Fellow Brian Jacobs worked on the design and user interface for the near-view pages, which, in this case, let readers drill down to a specific brand and its tires:

I tried a top-level comparative view, showing tire brands at a glance, sorted by averaged tire ratings, and re-sortable by the other quality ratings. Each brand would also show sales volume information if possible. You would then be able to dig deeper into a particular brand, where a tire "report card" view would display, showing a more granular visualization of the quality rating distribution. This would display above a full list of tire models with their respective ratings. So, users would be able to explore brands from top down, and also go directly to their model of choice with a search tool.

It took some time to realize, but it turned out that some weaknesses in the dataset prevented any responsible inclusion of any summary or aggregate data. Omitting specific top-level statistics is unfortunate, as it greatly reduces the ability for the general-audience user from gleaning any quick information from the app, without having a specific tire in mind and essentially eliminates our ability to highlight any patterns.

My colleague Mike Tigas built the search feature for the app:

I focused on implementing a search feature on top of our dataset. I used Tire, a Ruby client for ElasticSearch, because I've used it on previous projects and the library provides simple integration into ActiveRecord models. (ElasticSearch was chosen over a normal SQL-based full-text search since we wanted to provide a one-box fuzzy search over several of the text fields in our dataset.) Amusingly, a lot of my time was spent on code issues related to using a software library named "Tire" in the same app as a Ruby model named "Tire". (We later renamed our model to "Tyre", internally.)

And Fellow Marcos Vanetta did a little of everything:

I worked on cleaning the data and importing it into the database ( for that I used mainly Ruby and LibreOffice). I also worked on the Rails app with Al and Mike. I helped Harlo with the normalization of some parameters and translating some Python scripts into Ruby. I also participated in mixing the visualization (Aurelia's baby) with the Rails app and worked on some minor JavaScript tricks with Gaba.
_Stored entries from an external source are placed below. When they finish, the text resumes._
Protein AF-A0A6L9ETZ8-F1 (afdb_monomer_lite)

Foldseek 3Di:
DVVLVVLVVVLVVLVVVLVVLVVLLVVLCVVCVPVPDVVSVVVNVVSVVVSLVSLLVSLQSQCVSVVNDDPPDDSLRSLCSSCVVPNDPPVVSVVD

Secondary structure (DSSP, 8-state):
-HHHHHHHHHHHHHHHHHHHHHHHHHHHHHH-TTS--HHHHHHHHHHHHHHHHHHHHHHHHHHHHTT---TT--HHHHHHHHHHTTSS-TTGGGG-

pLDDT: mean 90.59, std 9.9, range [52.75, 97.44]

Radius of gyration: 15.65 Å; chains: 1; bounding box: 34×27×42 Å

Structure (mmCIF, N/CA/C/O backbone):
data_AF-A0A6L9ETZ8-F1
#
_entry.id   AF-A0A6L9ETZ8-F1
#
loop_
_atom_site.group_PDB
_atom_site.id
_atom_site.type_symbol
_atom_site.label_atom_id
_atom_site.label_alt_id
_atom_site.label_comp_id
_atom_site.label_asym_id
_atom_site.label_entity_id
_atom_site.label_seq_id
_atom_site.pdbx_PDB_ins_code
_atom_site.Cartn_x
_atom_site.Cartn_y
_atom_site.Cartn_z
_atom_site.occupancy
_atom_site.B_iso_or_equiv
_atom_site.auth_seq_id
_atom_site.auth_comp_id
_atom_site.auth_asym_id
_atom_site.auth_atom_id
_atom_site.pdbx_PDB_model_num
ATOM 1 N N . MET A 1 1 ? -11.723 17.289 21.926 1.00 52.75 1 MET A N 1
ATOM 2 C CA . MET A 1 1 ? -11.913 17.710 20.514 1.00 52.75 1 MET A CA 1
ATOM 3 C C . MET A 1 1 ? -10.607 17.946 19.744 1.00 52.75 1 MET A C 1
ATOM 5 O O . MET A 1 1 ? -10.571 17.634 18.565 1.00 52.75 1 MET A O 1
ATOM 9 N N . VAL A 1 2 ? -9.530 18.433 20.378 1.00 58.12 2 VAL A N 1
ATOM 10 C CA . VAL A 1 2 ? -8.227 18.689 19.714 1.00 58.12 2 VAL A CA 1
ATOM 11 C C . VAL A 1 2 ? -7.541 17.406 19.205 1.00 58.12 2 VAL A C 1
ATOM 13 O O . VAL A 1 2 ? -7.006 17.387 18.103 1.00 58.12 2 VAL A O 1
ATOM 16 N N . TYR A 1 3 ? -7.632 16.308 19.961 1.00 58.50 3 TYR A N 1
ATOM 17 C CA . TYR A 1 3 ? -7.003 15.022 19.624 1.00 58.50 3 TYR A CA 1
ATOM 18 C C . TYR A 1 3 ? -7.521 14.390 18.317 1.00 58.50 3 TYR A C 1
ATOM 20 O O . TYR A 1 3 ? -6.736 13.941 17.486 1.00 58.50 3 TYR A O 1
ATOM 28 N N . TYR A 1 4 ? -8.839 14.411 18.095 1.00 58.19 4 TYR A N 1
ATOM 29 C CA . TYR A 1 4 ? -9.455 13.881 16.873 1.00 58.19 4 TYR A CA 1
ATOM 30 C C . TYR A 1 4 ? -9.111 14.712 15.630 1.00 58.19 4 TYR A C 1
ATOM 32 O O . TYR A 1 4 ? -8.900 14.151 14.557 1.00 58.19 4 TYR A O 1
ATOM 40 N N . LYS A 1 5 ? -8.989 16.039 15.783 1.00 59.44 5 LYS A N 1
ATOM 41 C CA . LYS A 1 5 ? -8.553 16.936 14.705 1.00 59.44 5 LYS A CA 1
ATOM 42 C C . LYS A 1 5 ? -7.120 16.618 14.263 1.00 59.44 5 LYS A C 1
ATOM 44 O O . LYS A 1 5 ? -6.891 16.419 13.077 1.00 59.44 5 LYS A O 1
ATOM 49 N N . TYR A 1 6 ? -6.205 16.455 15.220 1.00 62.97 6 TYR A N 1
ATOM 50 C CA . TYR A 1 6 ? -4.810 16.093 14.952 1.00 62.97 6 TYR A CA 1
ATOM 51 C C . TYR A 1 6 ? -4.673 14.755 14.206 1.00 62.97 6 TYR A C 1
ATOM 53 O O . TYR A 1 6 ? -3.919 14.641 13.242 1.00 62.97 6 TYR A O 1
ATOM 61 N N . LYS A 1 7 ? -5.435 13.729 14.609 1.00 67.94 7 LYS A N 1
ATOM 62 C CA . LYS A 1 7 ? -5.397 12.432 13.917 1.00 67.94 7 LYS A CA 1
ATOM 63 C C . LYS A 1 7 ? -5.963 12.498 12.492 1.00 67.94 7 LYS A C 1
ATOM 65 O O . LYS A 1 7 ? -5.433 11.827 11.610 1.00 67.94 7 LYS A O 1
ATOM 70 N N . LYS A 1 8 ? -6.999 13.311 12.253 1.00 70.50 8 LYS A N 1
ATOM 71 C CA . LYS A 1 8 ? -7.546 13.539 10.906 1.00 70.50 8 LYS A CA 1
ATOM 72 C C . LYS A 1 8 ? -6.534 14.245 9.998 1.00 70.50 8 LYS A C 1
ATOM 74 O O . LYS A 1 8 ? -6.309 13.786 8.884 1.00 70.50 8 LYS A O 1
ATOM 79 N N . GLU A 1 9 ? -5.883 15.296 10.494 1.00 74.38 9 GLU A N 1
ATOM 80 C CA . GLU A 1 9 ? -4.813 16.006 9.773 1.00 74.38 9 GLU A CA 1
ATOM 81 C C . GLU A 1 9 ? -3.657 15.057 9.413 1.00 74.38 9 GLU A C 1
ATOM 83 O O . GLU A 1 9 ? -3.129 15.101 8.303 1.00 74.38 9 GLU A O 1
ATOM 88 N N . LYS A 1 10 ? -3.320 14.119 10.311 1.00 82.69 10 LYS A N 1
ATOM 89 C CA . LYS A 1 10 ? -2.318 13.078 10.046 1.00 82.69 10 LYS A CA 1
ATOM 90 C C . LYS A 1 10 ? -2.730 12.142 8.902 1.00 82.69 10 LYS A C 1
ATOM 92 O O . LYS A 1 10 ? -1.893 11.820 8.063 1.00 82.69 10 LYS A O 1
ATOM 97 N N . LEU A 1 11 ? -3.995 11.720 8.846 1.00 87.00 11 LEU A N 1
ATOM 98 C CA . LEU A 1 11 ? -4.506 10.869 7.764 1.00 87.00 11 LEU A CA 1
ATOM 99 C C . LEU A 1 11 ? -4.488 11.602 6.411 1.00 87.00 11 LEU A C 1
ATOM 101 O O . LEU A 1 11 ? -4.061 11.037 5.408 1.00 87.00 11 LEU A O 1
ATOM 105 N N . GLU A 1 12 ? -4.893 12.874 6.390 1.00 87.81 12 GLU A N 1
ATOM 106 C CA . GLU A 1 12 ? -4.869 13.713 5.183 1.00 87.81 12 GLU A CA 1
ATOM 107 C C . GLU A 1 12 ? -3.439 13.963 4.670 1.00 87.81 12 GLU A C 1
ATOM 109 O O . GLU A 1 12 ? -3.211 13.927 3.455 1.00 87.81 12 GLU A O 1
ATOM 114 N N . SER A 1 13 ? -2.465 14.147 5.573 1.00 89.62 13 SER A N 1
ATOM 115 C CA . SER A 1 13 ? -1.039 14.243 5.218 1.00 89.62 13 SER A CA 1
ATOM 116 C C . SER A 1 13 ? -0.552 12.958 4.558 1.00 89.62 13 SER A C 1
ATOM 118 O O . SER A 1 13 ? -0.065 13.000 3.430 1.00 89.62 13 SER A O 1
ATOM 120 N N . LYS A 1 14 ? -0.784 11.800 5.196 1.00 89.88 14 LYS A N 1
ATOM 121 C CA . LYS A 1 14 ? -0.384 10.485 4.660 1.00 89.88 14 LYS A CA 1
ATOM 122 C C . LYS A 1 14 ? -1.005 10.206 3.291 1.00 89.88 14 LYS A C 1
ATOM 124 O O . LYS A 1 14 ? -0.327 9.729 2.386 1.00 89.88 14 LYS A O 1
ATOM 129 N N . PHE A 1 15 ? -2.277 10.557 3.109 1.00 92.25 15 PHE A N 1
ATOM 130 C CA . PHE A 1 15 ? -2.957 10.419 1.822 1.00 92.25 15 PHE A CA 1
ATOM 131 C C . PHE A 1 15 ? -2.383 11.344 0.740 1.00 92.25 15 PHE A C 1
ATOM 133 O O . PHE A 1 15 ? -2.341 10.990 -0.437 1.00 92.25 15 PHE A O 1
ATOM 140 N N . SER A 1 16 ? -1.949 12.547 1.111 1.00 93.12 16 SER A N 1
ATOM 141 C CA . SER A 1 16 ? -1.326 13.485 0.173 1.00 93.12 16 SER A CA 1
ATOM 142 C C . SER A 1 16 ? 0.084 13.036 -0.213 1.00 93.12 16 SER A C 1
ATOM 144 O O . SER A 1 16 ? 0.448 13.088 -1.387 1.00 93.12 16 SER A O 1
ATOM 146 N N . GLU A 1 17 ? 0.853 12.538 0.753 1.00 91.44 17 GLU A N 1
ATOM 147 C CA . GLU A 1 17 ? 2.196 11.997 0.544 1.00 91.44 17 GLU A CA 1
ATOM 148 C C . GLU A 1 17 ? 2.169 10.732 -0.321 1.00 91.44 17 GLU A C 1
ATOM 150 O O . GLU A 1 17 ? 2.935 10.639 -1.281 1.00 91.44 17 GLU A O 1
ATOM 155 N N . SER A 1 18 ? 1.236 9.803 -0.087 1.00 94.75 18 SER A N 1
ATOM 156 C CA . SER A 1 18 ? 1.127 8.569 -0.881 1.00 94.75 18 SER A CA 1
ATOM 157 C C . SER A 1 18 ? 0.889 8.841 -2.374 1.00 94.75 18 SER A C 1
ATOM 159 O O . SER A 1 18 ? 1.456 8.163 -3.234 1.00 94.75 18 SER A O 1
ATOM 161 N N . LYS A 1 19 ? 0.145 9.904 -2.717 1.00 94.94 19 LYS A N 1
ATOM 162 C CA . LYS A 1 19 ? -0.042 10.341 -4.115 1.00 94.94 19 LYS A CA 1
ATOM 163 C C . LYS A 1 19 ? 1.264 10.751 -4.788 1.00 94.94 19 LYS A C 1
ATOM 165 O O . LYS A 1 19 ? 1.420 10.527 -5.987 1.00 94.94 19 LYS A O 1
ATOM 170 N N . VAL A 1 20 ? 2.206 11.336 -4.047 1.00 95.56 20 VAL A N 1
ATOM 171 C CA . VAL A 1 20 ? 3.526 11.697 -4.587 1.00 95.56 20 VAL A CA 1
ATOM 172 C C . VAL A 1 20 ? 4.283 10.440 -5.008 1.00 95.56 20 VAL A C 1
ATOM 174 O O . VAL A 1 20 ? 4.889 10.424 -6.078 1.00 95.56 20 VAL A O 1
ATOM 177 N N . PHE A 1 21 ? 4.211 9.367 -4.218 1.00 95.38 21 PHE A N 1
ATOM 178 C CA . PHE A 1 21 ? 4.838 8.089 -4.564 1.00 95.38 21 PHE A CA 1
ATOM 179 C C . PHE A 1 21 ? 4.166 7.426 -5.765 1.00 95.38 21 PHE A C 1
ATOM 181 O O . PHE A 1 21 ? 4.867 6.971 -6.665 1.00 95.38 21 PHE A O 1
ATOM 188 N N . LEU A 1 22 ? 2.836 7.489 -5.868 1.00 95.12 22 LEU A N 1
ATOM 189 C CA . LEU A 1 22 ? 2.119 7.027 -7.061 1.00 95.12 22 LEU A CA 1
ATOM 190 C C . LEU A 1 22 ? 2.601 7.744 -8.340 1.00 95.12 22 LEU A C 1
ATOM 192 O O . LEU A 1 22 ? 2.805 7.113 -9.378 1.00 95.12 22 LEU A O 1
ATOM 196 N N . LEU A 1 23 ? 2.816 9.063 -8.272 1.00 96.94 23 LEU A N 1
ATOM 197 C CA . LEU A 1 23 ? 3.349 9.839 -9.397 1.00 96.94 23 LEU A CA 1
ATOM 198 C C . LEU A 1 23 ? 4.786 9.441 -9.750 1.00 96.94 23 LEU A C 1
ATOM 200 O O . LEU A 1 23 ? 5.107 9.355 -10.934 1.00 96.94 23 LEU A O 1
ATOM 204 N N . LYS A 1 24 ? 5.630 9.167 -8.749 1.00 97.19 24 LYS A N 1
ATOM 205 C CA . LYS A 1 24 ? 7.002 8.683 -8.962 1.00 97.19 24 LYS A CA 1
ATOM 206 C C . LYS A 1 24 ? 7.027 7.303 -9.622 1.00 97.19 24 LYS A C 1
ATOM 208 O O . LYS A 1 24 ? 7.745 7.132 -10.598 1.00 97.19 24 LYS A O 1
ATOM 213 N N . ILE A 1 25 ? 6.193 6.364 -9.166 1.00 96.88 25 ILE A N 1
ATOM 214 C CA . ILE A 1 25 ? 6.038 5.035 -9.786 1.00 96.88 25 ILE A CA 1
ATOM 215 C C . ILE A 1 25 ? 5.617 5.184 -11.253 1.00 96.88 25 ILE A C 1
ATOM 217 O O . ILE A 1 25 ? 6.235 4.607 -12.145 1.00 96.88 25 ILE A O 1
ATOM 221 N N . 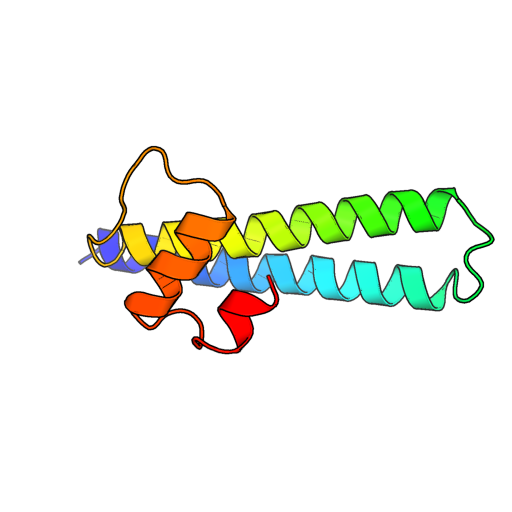LYS A 1 26 ? 4.608 6.023 -11.526 1.00 97.00 26 LYS A N 1
ATOM 222 C CA . LYS A 1 26 ? 4.152 6.306 -12.896 1.00 97.00 26 LYS A CA 1
ATOM 223 C C . LYS A 1 26 ? 5.266 6.881 -13.774 1.00 97.00 26 LYS A C 1
ATOM 225 O O . LYS A 1 26 ? 5.301 6.603 -14.969 1.00 97.00 26 LYS A O 1
ATOM 230 N N . GLU A 1 27 ? 6.137 7.707 -13.208 1.00 97.44 27 GLU A N 1
ATOM 231 C CA . GLU A 1 27 ? 7.275 8.275 -13.927 1.00 97.44 27 GLU A CA 1
ATOM 232 C C . GLU A 1 27 ? 8.359 7.228 -14.212 1.00 97.44 27 GLU A C 1
ATOM 234 O O . GLU A 1 27 ? 8.869 7.202 -15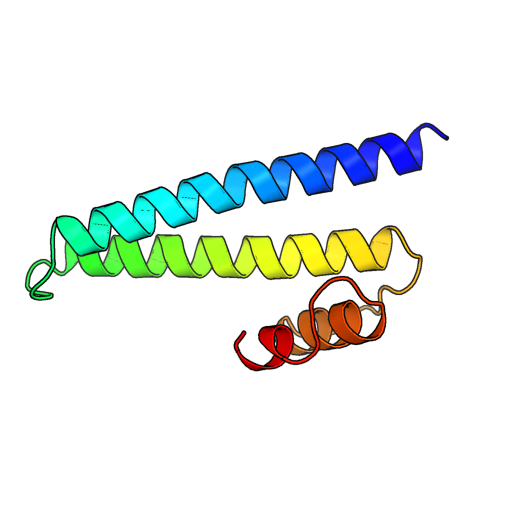.329 1.00 97.44 27 GLU A O 1
ATOM 239 N N . CYS A 1 28 ? 8.653 6.323 -13.272 1.00 97.12 28 CYS A N 1
ATOM 240 C CA . CYS A 1 28 ? 9.557 5.193 -13.513 1.00 97.12 28 CYS A CA 1
ATOM 241 C C . CYS A 1 28 ? 9.078 4.334 -14.691 1.00 97.12 28 CYS A C 1
ATOM 243 O O . CYS A 1 28 ? 9.837 4.127 -15.634 1.00 97.12 28 CYS A O 1
ATOM 245 N N . ILE A 1 29 ? 7.796 3.948 -14.704 1.00 95.94 29 ILE A N 1
ATOM 246 C CA . ILE A 1 29 ? 7.199 3.141 -15.787 1.00 95.94 29 ILE A CA 1
ATOM 247 C C . ILE A 1 29 ? 7.345 3.829 -17.152 1.00 95.94 29 ILE A C 1
ATOM 249 O O . ILE A 1 29 ? 7.612 3.181 -18.158 1.00 95.94 29 ILE A O 1
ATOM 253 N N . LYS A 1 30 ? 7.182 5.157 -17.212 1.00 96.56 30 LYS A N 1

Once you’ve loaded your data, designed and built an interface and spot-checked your app, you’ll want to deploy it. We use Amazon EC2 to host our apps. A year or so ago we published a guide that goes into all the nerdy details on how we host our work — as well as a second guide that explores other ways to host an app.

Our tire quality application was, of course, more of an exercise in learning how to write stories with software than a full-blown investigation. We didn’t delve deeply into tire brands or do complex statistics we might do if we were more seriously analyzing the data. Nevertheless, the six 2014 OpenNews fellows started getting familiar with our approach to projects like these, and we can’t wait to see what else they come up with over the course of their newsroom year.